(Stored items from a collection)
_ _ _ _ _

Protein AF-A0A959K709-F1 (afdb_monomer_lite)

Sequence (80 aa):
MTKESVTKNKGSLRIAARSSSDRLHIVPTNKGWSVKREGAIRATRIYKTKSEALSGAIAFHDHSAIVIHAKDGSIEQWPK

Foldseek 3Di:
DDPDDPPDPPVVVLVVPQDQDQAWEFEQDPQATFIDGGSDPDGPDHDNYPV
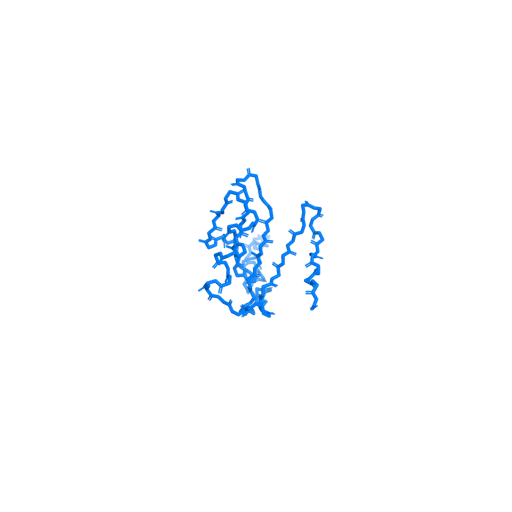VNLVVVVVVDDPVRYWYADPVRDTDDDDD

pLDDT: mean 78.58, std 17.95, range [38.03, 96.38]

Secondary structure (DSSP, 8-state):
-----S-SSHHHHHHHT----S-EEEEEETTEEEEEETT-SS-SEEESSHHHHHHHHHHHS-GGGEEEE-TTS-EE----

Radius of gyration: 16.68 Å; chains: 1; bounding box: 25×59×34 Å

Structure (mmCIF, N/CA/C/O backbone):
data_AF-A0A959K709-F1
#
_entry.id   AF-A0A959K709-F1
#
loop_
_atom_site.group_PDB
_atom_site.id
_atom_site.type_symbol
_atom_site.label_atom_id
_atom_site.label_alt_id
_atom_site.label_comp_id
_atom_site.label_asym_id
_atom_site.label_entity_id
_atom_site.label_seq_id
_atom_site.pdbx_PDB_ins_code
_atom_site.Cartn_x
_atom_site.Cartn_y
_atom_site.Cartn_z
_atom_site.occupancy
_atom_site.B_iso_or_equiv
_atom_site.auth_seq_id
_atom_site.auth_comp_id
_atom_site.auth_asym_id
_atom_site.auth_atom_id
_atom_site.pdbx_PDB_model_num
ATOM 1 N N . MET A 1 1 ? -11.826 -45.425 -24.203 1.00 38.03 1 MET A N 1
ATOM 2 C CA . MET A 1 1 ? -10.482 -44.805 -24.161 1.00 38.03 1 MET A CA 1
ATOM 3 C C . MET A 1 1 ? -10.602 -43.476 -23.434 1.00 38.03 1 MET A C 1
ATOM 5 O O . MET A 1 1 ? -11.433 -42.652 -23.798 1.00 38.03 1 MET A O 1
ATOM 9 N N . THR A 1 2 ? -9.890 -43.364 -22.321 1.00 42.75 2 THR A N 1
ATOM 10 C CA . THR A 1 2 ? -10.030 -42.375 -21.247 1.00 42.75 2 THR A CA 1
ATOM 11 C C . THR A 1 2 ? -9.535 -40.986 -21.659 1.00 42.75 2 THR A C 1
ATOM 13 O O . THR A 1 2 ? -8.386 -40.819 -22.054 1.00 42.75 2 THR A O 1
ATOM 16 N N . LYS A 1 3 ? -10.385 -39.960 -21.528 1.00 45.09 3 LYS A N 1
ATOM 17 C CA . LYS A 1 3 ? -9.959 -38.551 -21.569 1.00 45.09 3 LYS A CA 1
ATOM 18 C C . LYS A 1 3 ? -9.595 -38.096 -20.156 1.00 45.09 3 LYS A C 1
ATOM 20 O O . LYS A 1 3 ? -10.279 -37.272 -19.559 1.00 45.09 3 LYS A O 1
ATOM 25 N N . GLU A 1 4 ? -8.541 -38.685 -19.604 1.00 49.59 4 GLU A N 1
ATOM 26 C CA . GLU A 1 4 ? -7.889 -38.149 -18.412 1.00 49.59 4 GLU A CA 1
ATOM 27 C C . GLU A 1 4 ? -6.893 -37.054 -18.815 1.00 49.59 4 GLU A C 1
ATOM 29 O O . GLU A 1 4 ? -6.210 -37.170 -19.830 1.00 49.59 4 GLU A O 1
ATOM 34 N N . SER A 1 5 ? -6.756 -36.041 -17.953 1.00 44.31 5 SER A N 1
ATOM 35 C CA . SER A 1 5 ? -5.633 -35.082 -17.893 1.00 44.31 5 SER A CA 1
ATOM 36 C C . SER A 1 5 ? -5.792 -33.716 -18.584 1.00 44.31 5 SER A C 1
ATOM 38 O O . SER A 1 5 ? -4.942 -33.311 -19.367 1.00 44.31 5 SER A O 1
ATOM 40 N N . VAL A 1 6 ? -6.793 -32.914 -18.192 1.00 49.81 6 VAL A N 1
ATOM 41 C CA . VAL A 1 6 ? -6.779 -31.443 -18.431 1.00 49.81 6 VAL A CA 1
ATOM 42 C C . VAL A 1 6 ? -6.275 -30.648 -17.203 1.00 49.81 6 VAL A C 1
ATOM 44 O O . VAL A 1 6 ? -6.051 -29.440 -17.263 1.00 49.81 6 VAL A O 1
ATOM 47 N N . THR A 1 7 ? -5.990 -31.301 -16.073 1.00 49.56 7 THR A N 1
ATOM 48 C CA . THR A 1 7 ? -5.778 -30.610 -14.782 1.00 49.56 7 THR A CA 1
ATOM 49 C C . THR A 1 7 ? -4.313 -30.492 -14.337 1.00 49.56 7 THR A C 1
ATOM 51 O O . THR A 1 7 ? -4.047 -30.506 -13.140 1.00 49.56 7 THR A O 1
ATOM 54 N N . LYS A 1 8 ? -3.328 -30.385 -15.244 1.00 48.94 8 LYS A N 1
ATOM 55 C CA . LYS A 1 8 ? -1.899 -30.344 -14.835 1.00 48.94 8 LYS A CA 1
ATOM 56 C C . LYS A 1 8 ? -1.129 -29.039 -15.049 1.00 48.94 8 LYS A C 1
ATOM 58 O O . LYS A 1 8 ? -0.009 -28.959 -14.566 1.00 48.94 8 LYS A O 1
ATOM 63 N N . ASN A 1 9 ? -1.694 -27.989 -15.657 1.00 50.75 9 ASN A N 1
ATOM 64 C CA . ASN A 1 9 ? -0.864 -26.832 -16.052 1.00 50.75 9 ASN A CA 1
ATOM 65 C C . ASN A 1 9 ? -1.260 -25.448 -15.504 1.00 50.75 9 ASN A C 1
ATOM 67 O O . ASN A 1 9 ? -0.637 -24.447 -15.844 1.00 50.75 9 ASN A O 1
ATOM 71 N N . LYS A 1 10 ? -2.252 -25.349 -14.607 1.00 51.56 10 LYS A N 1
ATOM 72 C CA . LYS A 1 10 ? -2.613 -24.043 -14.012 1.00 51.56 10 LYS A CA 1
ATOM 73 C C . LYS A 1 10 ? -1.599 -23.546 -12.972 1.00 51.56 10 LYS A C 1
ATOM 75 O O . LYS A 1 10 ? -1.519 -22.347 -12.735 1.00 51.56 10 LYS A O 1
ATOM 80 N N . GLY A 1 11 ? -0.830 -24.440 -12.344 1.00 52.88 11 GLY A N 1
ATOM 81 C CA . GLY A 1 11 ? 0.181 -24.074 -11.342 1.00 52.88 11 GLY A CA 1
ATOM 82 C C . GLY A 1 11 ? 1.452 -23.475 -11.953 1.00 52.88 11 GLY A C 1
ATOM 83 O O . GLY A 1 11 ? 1.930 -22.452 -11.475 1.00 52.88 11 GLY A O 1
ATOM 84 N N . SER A 1 12 ? 1.944 -24.072 -13.043 1.00 55.34 12 SER A N 1
ATOM 85 C CA . SER A 1 12 ? 3.190 -23.678 -13.721 1.00 55.34 12 SER A CA 1
ATOM 86 C C . SER A 1 12 ? 3.100 -22.280 -14.346 1.00 55.34 12 SER A C 1
ATOM 88 O O . SER A 1 12 ? 3.963 -21.433 -14.121 1.00 55.34 12 SER A O 1
ATOM 90 N N . LEU A 1 13 ? 1.979 -21.974 -15.013 1.00 57.06 13 LEU A N 1
ATOM 91 C CA . LEU A 1 13 ? 1.740 -20.652 -15.605 1.00 57.06 13 LEU A CA 1
ATOM 92 C C . LEU A 1 13 ? 1.670 -19.531 -14.550 1.00 57.06 13 LEU A C 1
ATOM 94 O O . LEU A 1 13 ? 2.139 -18.426 -14.799 1.00 57.06 13 LEU A O 1
ATOM 98 N N . ARG A 1 14 ? 1.143 -19.810 -13.346 1.00 56.03 14 ARG A N 1
ATOM 99 C CA . ARG A 1 14 ? 1.076 -18.829 -12.239 1.00 56.03 14 ARG A CA 1
ATOM 100 C C . ARG A 1 14 ? 2.441 -18.515 -11.630 1.00 56.03 14 ARG A C 1
ATOM 102 O O . ARG A 1 14 ? 2.601 -17.455 -11.032 1.00 56.03 14 ARG A O 1
ATOM 109 N N . ILE A 1 15 ? 3.391 -19.443 -11.732 1.00 58.59 15 ILE A N 1
ATOM 110 C CA . ILE A 1 15 ? 4.764 -19.252 -11.254 1.00 58.59 15 ILE A CA 1
ATOM 111 C C . ILE A 1 15 ? 5.577 -18.496 -12.310 1.00 58.59 15 ILE A C 1
ATOM 113 O O . ILE A 1 15 ? 6.265 -17.547 -11.958 1.00 58.59 15 ILE A O 1
ATOM 117 N N . ALA A 1 16 ? 5.434 -18.844 -13.592 1.00 56.06 16 ALA A N 1
ATOM 118 C CA . ALA A 1 16 ? 6.127 -18.161 -14.686 1.00 56.06 16 ALA A CA 1
ATOM 119 C C . ALA A 1 16 ? 5.638 -16.714 -14.914 1.00 56.06 16 ALA A C 1
ATOM 121 O O . ALA A 1 16 ? 6.433 -15.849 -15.261 1.00 56.06 16 ALA A O 1
ATOM 122 N N . ALA A 1 17 ? 4.354 -16.420 -14.670 1.00 56.41 17 ALA A N 1
ATOM 123 C CA . ALA A 1 17 ? 3.797 -15.063 -14.763 1.00 56.41 17 ALA A CA 1
ATOM 124 C C . ALA A 1 17 ? 4.132 -14.160 -13.557 1.00 56.41 17 ALA A C 1
ATOM 126 O O . ALA A 1 17 ? 3.715 -13.003 -13.508 1.00 56.41 17 ALA A O 1
ATOM 127 N N . ARG A 1 18 ? 4.838 -14.682 -12.547 1.00 59.09 18 ARG A N 1
ATOM 128 C CA . ARG A 1 18 ? 5.209 -13.937 -11.344 1.00 59.09 18 ARG A CA 1
ATOM 129 C C . ARG A 1 18 ? 6.443 -13.095 -11.664 1.00 59.09 18 ARG A C 1
ATOM 131 O O . ARG A 1 18 ? 7.562 -13.576 -11.530 1.00 59.09 18 ARG A O 1
ATOM 138 N N . SER A 1 19 ? 6.250 -11.853 -12.114 1.00 58.84 19 SER A N 1
ATOM 139 C CA . SER A 1 19 ? 7.372 -10.923 -12.249 1.00 58.84 19 SER A CA 1
ATOM 140 C C . SER A 1 19 ? 7.992 -10.710 -10.864 1.00 58.84 19 SER A C 1
ATOM 142 O O . SER A 1 19 ? 7.332 -10.284 -9.919 1.00 58.84 19 SER A O 1
ATOM 144 N N . SER A 1 20 ? 9.260 -11.080 -10.712 1.00 57.91 20 SER A N 1
ATOM 145 C CA . SER A 1 20 ? 9.998 -10.964 -9.452 1.00 57.91 20 SER A CA 1
ATOM 146 C C . SER A 1 20 ? 10.732 -9.628 -9.372 1.00 57.91 20 SER A C 1
ATOM 148 O O . SER A 1 20 ? 11.912 -9.596 -9.034 1.00 57.91 20 SER A O 1
ATOM 150 N N . SER A 1 21 ? 10.078 -8.527 -9.754 1.00 68.12 21 SER A N 1
ATOM 151 C CA . SER A 1 21 ? 10.701 -7.220 -9.537 1.00 68.12 21 SER A CA 1
ATOM 152 C C . SER A 1 21 ? 10.750 -6.942 -8.034 1.00 68.12 21 SER A C 1
ATOM 154 O O . SER A 1 21 ? 9.812 -7.293 -7.317 1.00 68.12 21 SER A O 1
ATOM 156 N N . ASP A 1 22 ? 11.800 -6.278 -7.556 1.00 79.94 22 ASP A N 1
ATOM 157 C CA . ASP A 1 22 ? 11.943 -5.885 -6.145 1.00 79.94 22 ASP A CA 1
ATOM 158 C C . ASP A 1 22 ? 10.972 -4.760 -5.729 1.00 79.94 22 ASP A C 1
ATOM 160 O O . ASP A 1 22 ? 11.183 -4.042 -4.757 1.00 79.94 22 ASP A O 1
ATOM 164 N N . ARG A 1 23 ? 9.864 -4.584 -6.457 1.00 89.31 23 ARG A N 1
ATOM 165 C CA . ARG A 1 23 ? 8.849 -3.588 -6.133 1.00 89.31 23 ARG A CA 1
ATOM 166 C C . ARG A 1 23 ? 7.972 -4.042 -4.977 1.00 89.31 23 ARG A C 1
ATOM 168 O O . ARG A 1 23 ? 7.556 -5
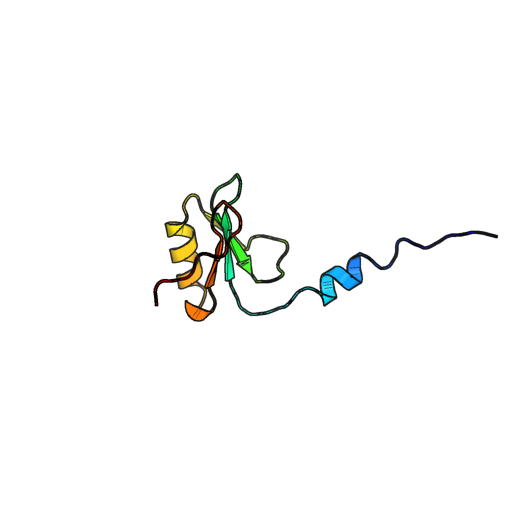.202 -4.888 1.00 89.31 23 ARG A O 1
ATOM 175 N N . LEU A 1 24 ? 7.631 -3.094 -4.113 1.00 91.94 24 LEU A N 1
ATOM 176 C CA . LEU A 1 24 ? 6.656 -3.261 -3.047 1.00 91.94 24 LEU A CA 1
ATOM 177 C C . LEU A 1 24 ? 5.331 -2.624 -3.436 1.00 91.94 24 LEU A C 1
ATOM 179 O O . LEU A 1 24 ? 5.275 -1.480 -3.861 1.00 91.94 24 LEU A O 1
ATOM 183 N N . HIS A 1 25 ? 4.252 -3.367 -3.241 1.00 92.88 25 HIS A N 1
ATOM 184 C CA . HIS A 1 25 ? 2.892 -2.947 -3.527 1.00 92.88 25 HIS A CA 1
ATOM 185 C C . HIS A 1 25 ? 2.165 -2.720 -2.215 1.00 92.88 25 HIS A C 1
ATOM 187 O O . HIS A 1 25 ? 2.045 -3.637 -1.397 1.00 92.88 25 HIS A O 1
ATOM 193 N N . ILE A 1 26 ? 1.654 -1.508 -2.050 1.00 94.69 26 ILE A N 1
ATOM 194 C CA . ILE A 1 26 ? 0.787 -1.108 -0.952 1.00 94.69 26 ILE A CA 1
ATOM 195 C C . ILE A 1 26 ? -0.647 -1.134 -1.480 1.00 94.69 26 ILE A C 1
ATOM 197 O O . ILE A 1 26 ? -1.018 -0.300 -2.300 1.00 94.69 26 ILE A O 1
ATOM 201 N N . VAL A 1 27 ? -1.440 -2.117 -1.051 1.00 94.38 27 VAL A N 1
ATOM 202 C CA . VAL A 1 27 ? -2.788 -2.376 -1.585 1.00 94.38 27 VAL A CA 1
ATOM 203 C C . VAL A 1 27 ? -3.825 -2.333 -0.462 1.00 94.38 27 VAL A C 1
ATOM 205 O O . VAL A 1 27 ? -3.623 -3.005 0.560 1.00 94.38 27 VAL A O 1
ATOM 208 N N . PRO A 1 28 ? -4.936 -1.590 -0.620 1.00 94.56 28 PRO A N 1
ATOM 209 C CA . PRO A 1 28 ? -6.012 -1.570 0.358 1.00 94.56 28 PRO A CA 1
ATOM 210 C C . PRO A 1 28 ? -6.734 -2.922 0.409 1.00 94.56 28 PRO A C 1
ATOM 212 O O . PRO A 1 28 ? -6.929 -3.601 -0.595 1.00 94.56 28 PRO A O 1
ATOM 215 N N . THR A 1 29 ? -7.124 -3.326 1.612 1.00 93.06 29 THR A N 1
ATOM 216 C CA . THR A 1 29 ? -7.802 -4.592 1.911 1.00 93.06 29 THR A CA 1
ATOM 217 C C . THR A 1 29 ? -8.855 -4.381 2.996 1.00 93.06 29 THR A C 1
ATOM 219 O O . THR A 1 29 ? -8.854 -3.372 3.699 1.00 93.06 29 THR A O 1
ATOM 222 N N . ASN A 1 30 ? -9.692 -5.392 3.229 1.00 91.06 30 ASN A N 1
ATOM 223 C CA . ASN A 1 30 ? -10.713 -5.357 4.283 1.00 91.06 30 ASN A CA 1
ATOM 224 C C . ASN A 1 30 ? -10.130 -5.225 5.704 1.00 91.06 30 ASN A C 1
ATOM 226 O O . ASN A 1 30 ? -10.849 -4.867 6.628 1.00 91.06 30 ASN A O 1
ATOM 230 N N . LYS A 1 31 ? -8.840 -5.536 5.896 1.00 91.12 31 LYS A N 1
ATOM 231 C CA . LYS A 1 31 ? -8.149 -5.480 7.198 1.00 91.12 31 LYS A CA 1
ATOM 232 C C . LYS A 1 31 ? -7.247 -4.248 7.352 1.00 91.12 31 LYS A C 1
ATOM 234 O O . LYS A 1 31 ? -6.519 -4.161 8.335 1.00 91.12 31 LYS A O 1
ATOM 239 N N . GLY A 1 32 ? -7.271 -3.327 6.385 1.00 94.56 32 GLY A N 1
ATOM 240 C CA . GLY A 1 32 ? -6.367 -2.180 6.309 1.00 94.56 32 GLY A CA 1
ATOM 241 C C . GLY A 1 32 ? -5.486 -2.243 5.063 1.00 94.56 32 GLY A C 1
ATOM 242 O O . GLY A 1 32 ? -5.954 -2.600 3.985 1.00 94.56 32 GLY A O 1
ATOM 243 N N . TRP A 1 33 ? -4.207 -1.916 5.188 1.00 96.38 33 TRP A N 1
ATOM 244 C CA . TRP A 1 33 ? -3.280 -1.752 4.070 1.00 96.38 33 TRP A CA 1
ATOM 245 C C . TRP A 1 33 ? -2.237 -2.859 4.042 1.00 96.38 33 TRP A C 1
ATOM 247 O O . TRP A 1 33 ? -1.449 -3.019 4.972 1.00 96.38 33 TRP A O 1
ATOM 257 N N . SER A 1 34 ? -2.242 -3.641 2.966 1.00 95.94 34 SER A N 1
ATOM 258 C CA . SER A 1 34 ? -1.300 -4.740 2.772 1.00 95.94 34 SER A CA 1
ATOM 259 C C . SER A 1 34 ? -0.054 -4.271 2.035 1.00 95.94 34 SER A C 1
ATOM 261 O O . SER A 1 34 ? -0.159 -3.588 1.023 1.00 95.94 34 SER A O 1
ATOM 263 N N . VAL A 1 35 ? 1.116 -4.675 2.526 1.00 94.69 35 VAL A N 1
ATOM 264 C CA . VAL A 1 35 ? 2.400 -4.513 1.839 1.00 94.69 35 VAL A CA 1
ATOM 265 C C . VAL A 1 35 ? 2.826 -5.880 1.329 1.00 94.69 35 VAL A C 1
ATOM 267 O O . VAL A 1 35 ? 2.953 -6.823 2.116 1.00 94.69 35 VAL A O 1
ATOM 270 N N . LYS A 1 36 ? 3.037 -6.014 0.022 1.00 92.25 36 LYS A N 1
ATOM 271 C CA . LYS A 1 36 ? 3.469 -7.265 -0.618 1.00 92.25 36 LYS A CA 1
ATOM 272 C C . LYS A 1 36 ? 4.522 -6.992 -1.684 1.00 92.25 36 LYS A C 1
ATOM 274 O O . LYS A 1 36 ? 4.529 -5.917 -2.265 1.00 92.25 36 LYS A O 1
ATOM 279 N N . ARG A 1 37 ? 5.383 -7.967 -1.968 1.00 90.62 37 ARG A N 1
ATOM 280 C CA . ARG A 1 37 ? 6.266 -7.892 -3.142 1.00 90.62 37 ARG A CA 1
ATOM 281 C C . ARG A 1 37 ? 5.467 -8.063 -4.433 1.00 90.62 37 ARG A C 1
ATOM 283 O O . ARG A 1 37 ? 4.427 -8.728 -4.424 1.00 90.62 37 ARG A O 1
ATOM 290 N N . GLU A 1 38 ? 5.956 -7.482 -5.521 1.00 87.50 38 GLU A N 1
ATOM 291 C CA . GLU A 1 38 ? 5.429 -7.720 -6.866 1.00 87.50 38 GLU A CA 1
ATOM 292 C C . GLU A 1 38 ? 5.335 -9.231 -7.138 1.00 87.50 38 GLU A C 1
ATOM 294 O O . GLU A 1 38 ? 6.165 -10.031 -6.692 1.00 87.50 38 GLU A O 1
ATOM 299 N N . GLY A 1 39 ? 4.231 -9.647 -7.759 1.00 83.56 39 GLY A N 1
ATOM 300 C CA . GLY A 1 39 ? 3.924 -11.060 -7.993 1.00 83.56 39 GLY A CA 1
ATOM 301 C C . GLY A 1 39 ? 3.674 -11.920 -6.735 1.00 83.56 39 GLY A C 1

_ _ _ _ _

From the entries above, restate word for word the lines from the line containing "ATOM 91 C CA" to the line containing "ATOM 144 N N", both ends included, and nothing more.

**Output for this task**
ATOM 91 C CA . LEU A 1 13 ? 1.740 -20.652 -15.605 1.00 57.06 13 LEU A CA 1
ATOM 92 C C . LEU A 1 13 ? 1.670 -19.531 -14.550 1.00 57.06 13 LEU A C 1
ATOM 94 O O . LEU A 1 13 ? 2.139 -18.426 -14.799 1.00 57.06 13 LEU A O 1
ATOM 98 N N . ARG A 1 14 ? 1.143 -19.810 -13.346 1.00 56.03 14 ARG A N 1
ATOM 99 C CA . ARG A 1 14 ? 1.076 -18.829 -12.239 1.00 56.03 14 ARG A CA 1
ATOM 100 C C . ARG A 1 14 ? 2.441 -18.515 -11.630 1.00 56.03 14 ARG A C 1
ATOM 102 O O . ARG A 1 14 ? 2.601 -17.455 -11.032 1.00 56.03 14 ARG A O 1
ATOM 109 N N . ILE A 1 15 ? 3.391 -19.443 -11.732 1.00 58.59 15 ILE A N 1
ATOM 110 C CA . ILE A 1 15 ? 4.764 -19.252 -11.254 1.00 58.59 15 ILE A CA 1
ATOM 111 C C . ILE A 1 15 ? 5.577 -18.496 -12.310 1.00 58.59 15 ILE A C 1
ATOM 113 O O . ILE A 1 15 ? 6.265 -17.547 -11.958 1.00 58.59 15 ILE A O 1
ATOM 117 N N . ALA A 1 16 ? 5.434 -18.844 -13.592 1.00 56.06 16 ALA A N 1
ATOM 118 C CA . ALA A 1 16 ? 6.127 -18.161 -14.686 1.00 56.06 16 ALA A CA 1
ATOM 119 C C . ALA A 1 16 ? 5.638 -16.714 -14.914 1.00 56.06 16 ALA A C 1
ATOM 121 O O . ALA A 1 16 ? 6.433 -15.849 -15.261 1.00 56.06 16 ALA A O 1
ATOM 122 N N . ALA A 1 17 ? 4.354 -16.420 -14.670 1.00 56.41 17 ALA A N 1
ATOM 123 C CA . ALA A 1 17 ? 3.797 -15.063 -14.763 1.00 56.41 17 ALA A CA 1
ATOM 124 C C . ALA A 1 17 ? 4.132 -14.160 -13.557 1.00 56.41 17 ALA A C 1
ATOM 126 O O . ALA A 1 17 ? 3.715 -13.003 -13.508 1.00 56.41 17 ALA A O 1
ATOM 127 N N . ARG A 1 18 ? 4.838 -14.682 -12.547 1.00 59.09 18 ARG A N 1
ATOM 128 C CA . ARG A 1 18 ? 5.209 -13.937 -11.344 1.00 59.09 18 ARG A CA 1
ATOM 129 C C . ARG A 1 18 ? 6.443 -13.095 -11.664 1.00 59.09 18 ARG A C 1
ATOM 131 O O . ARG A 1 18 ? 7.562 -13.576 -11.530 1.00 59.09 18 ARG A O 1
ATOM 138 N N . SER A 1 19 ? 6.250 -11.853 -12.114 1.00 58.84 19 SER A N 1
ATOM 139 C CA . SER A 1 19 ? 7.372 -10.923 -12.249 1.00 58.84 19 SER A CA 1
ATOM 140 C C . SER A 1 19 ? 7.992 -10.710 -10.864 1.00 58.84 19 SER A C 1
ATOM 142 O O . SER A 1 19 ? 7.332 -10.284 -9.919 1.00 58.84 19 SER A O 1
ATOM 144 N N . SER A 1 20 ? 9.260 -11.080 -10.712 1.00 57.91 20 SER A N 1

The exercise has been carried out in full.